*** Opening of EXTRACTED INFORMATION ***

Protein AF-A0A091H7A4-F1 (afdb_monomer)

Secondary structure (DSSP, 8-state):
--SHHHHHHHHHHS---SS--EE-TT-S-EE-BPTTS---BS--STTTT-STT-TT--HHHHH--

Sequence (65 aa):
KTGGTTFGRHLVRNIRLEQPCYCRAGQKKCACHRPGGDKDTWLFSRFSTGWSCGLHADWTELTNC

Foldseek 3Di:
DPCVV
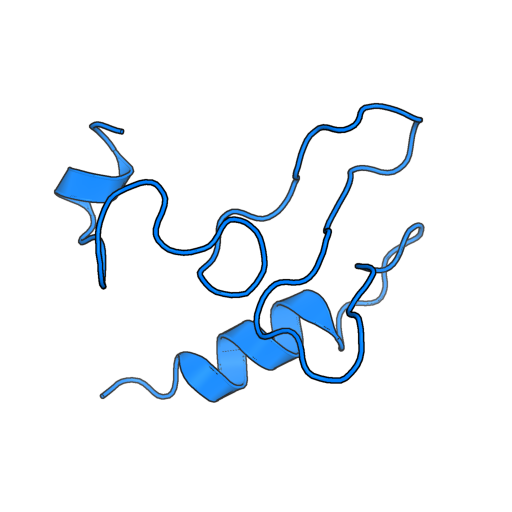VVVVCVQPVDDDPDGWADDPPDQATQAADPPPDSDHPDDDCRHPNQPQHDVQDPVSVVVD

Radius of gyration: 12.37 Å; Cα contacts (8 Å, |Δi|>4): 74; chains: 1; bounding box: 31×26×26 Å

Organism: Cuculus canorus (NCBI:txid55661)

Mean predicted aligned error: 5.91 Å

pLDDT: mean 83.85, std 5.22, range [62.62, 89.5]

Nearest PDB structures (foldseek):
  5t05-assembly2_B  TM=9.917E-01  e=2.527E-09  Escherichia coli O157:H7
  5t03-assembly2_B  TM=9.917E-01  e=2.538E-08  Escherichia coli O157:H7

Structure (mmCIF, N/CA/C/O backbone):
data_AF-A0A091H7A4-F1
#
_entry.id   AF-A0A091H7A4-F1
#
loop_
_atom_site.group_PDB
_atom_site.id
_atom_site.type_symbol
_atom_site.label_atom_id
_atom_site.label_alt_id
_atom_site.label_comp_id
_atom_site.label_asym_id
_atom_site.label_entity_id
_atom_site.label_seq_id
_atom_site.pdbx_PDB_ins_code
_atom_site.Cartn_x
_atom_site.Cartn_y
_atom_site.Cartn_z
_atom_site.occupancy
_atom_site.B_iso_or_equiv
_atom_site.auth_seq_id
_atom_site.auth_comp_id
_atom_site.auth_asym_id
_atom_site.auth
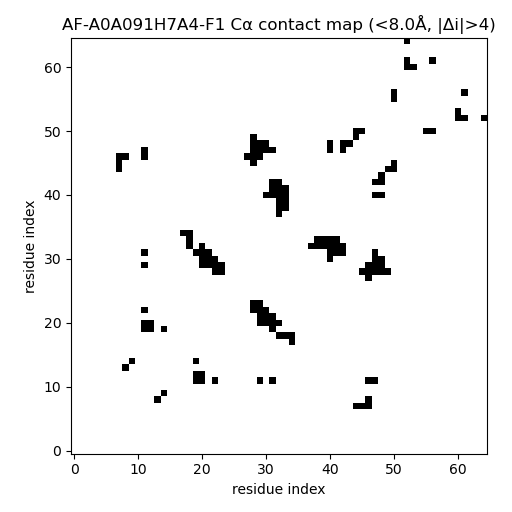_atom_id
_atom_site.pdbx_PDB_model_num
ATOM 1 N N . LYS A 1 1 ? 18.088 -7.269 -6.840 1.00 62.62 1 LYS A N 1
ATOM 2 C CA . LYS A 1 1 ? 16.601 -7.333 -6.905 1.00 62.62 1 LYS A CA 1
ATOM 3 C C . LYS A 1 1 ? 16.124 -8.461 -5.987 1.00 62.62 1 LYS A C 1
ATOM 5 O O . LYS A 1 1 ? 16.339 -9.612 -6.319 1.00 62.62 1 LYS A O 1
ATOM 10 N N . THR A 1 2 ? 15.523 -8.148 -4.841 
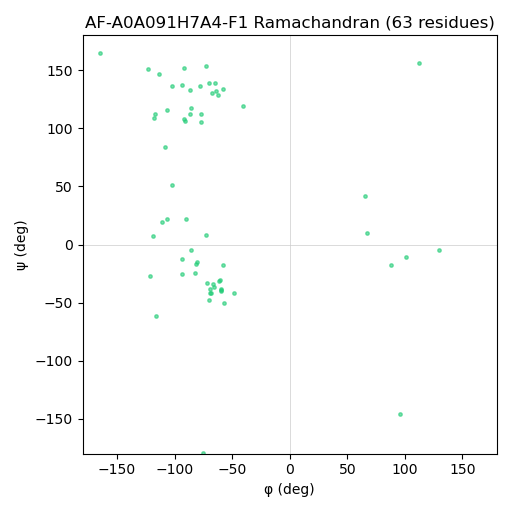1.00 77.62 2 THR A N 1
ATOM 11 C CA . THR A 1 2 ? 15.275 -9.079 -3.712 1.00 77.62 2 THR A CA 1
ATOM 12 C C . THR A 1 2 ? 13.930 -9.826 -3.762 1.00 77.62 2 THR A C 1
ATOM 14 O O . THR A 1 2 ? 13.402 -10.226 -2.736 1.00 77.62 2 THR A O 1
ATOM 17 N N . GLY A 1 3 ? 13.299 -9.974 -4.932 1.00 85.38 3 GLY A N 1
ATOM 18 C CA . GLY A 1 3 ? 11.996 -10.659 -5.021 1.00 85.38 3 GLY A CA 1
ATOM 19 C C . GLY A 1 3 ? 10.817 -9.936 -4.339 1.00 85.38 3 GLY A C 1
ATOM 20 O O . GLY A 1 3 ? 9.717 -10.484 -4.278 1.00 85.38 3 GLY A O 1
ATOM 21 N N . GLY A 1 4 ? 10.985 -8.682 -3.897 1.00 85.56 4 GLY A N 1
ATOM 22 C CA . GLY A 1 4 ? 9.967 -7.923 -3.149 1.00 85.56 4 GLY A CA 1
ATOM 23 C C . GLY A 1 4 ? 8.615 -7.737 -3.857 1.00 85.56 4 GLY A C 1
ATOM 24 O O . GLY A 1 4 ? 7.603 -7.483 -3.211 1.00 85.56 4 GLY A O 1
ATOM 25 N N . THR A 1 5 ? 8.553 -7.926 -5.180 1.00 84.38 5 THR A N 1
ATOM 26 C CA . THR A 1 5 ? 7.280 -7.916 -5.926 1.00 84.38 5 THR A CA 1
ATOM 27 C C . THR A 1 5 ? 6.407 -9.127 -5.586 1.00 84.38 5 THR A C 1
ATOM 29 O O . THR A 1 5 ? 5.197 -8.977 -5.432 1.00 84.38 5 THR A O 1
ATOM 32 N N . THR A 1 6 ? 7.004 -10.314 -5.460 1.00 87.19 6 THR A N 1
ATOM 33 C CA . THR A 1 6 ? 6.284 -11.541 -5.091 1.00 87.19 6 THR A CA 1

*** Close of EXTRACTED INFORMATION ***

WHAT THE TASK ASKS: From the listing above, return the lines starting at the one with "ATOM 20 O O" and ending at the one with "ATOM 27 C C", both kept, exactly as they appear and nothing more.

ANSWER TO THE PROBLEM:
ATOM 20 O O . GLY A 1 3 ? 9.717 -10.484 -4.278 1.00 85.38 3 GLY A O 1
ATOM 21 N N . GLY A 1 4 ? 10.985 -8.682 -3.897 1.00 85.56 4 GLY A N 1
ATOM 22 C CA . GLY A 1 4 ? 9.967 -7.923 -3.149 1.00 85.56 4 GLY A CA 1
ATOM 23 C C . GLY A 1 4 ? 8.615 -7.737 -3.857 1.00 85.56 4 GLY A C 1
ATOM 24 O O . GLY A 1 4 ? 7.603 -7.483 -3.211 1.00 85.56 4 GLY A O 1
ATOM 25 N N . THR A 1 5 ? 8.553 -7.926 -5.180 1.00 84.38 5 THR A N 1
ATOM 26 C CA . THR A 1 5 ? 7.280 -7.916 -5.926 1.00 84.38 5 THR A CA 1
ATOM 27 C C . THR A 1 5 ? 6.407 -9.127 -5.586 1.00 84.38 5 THR A C 1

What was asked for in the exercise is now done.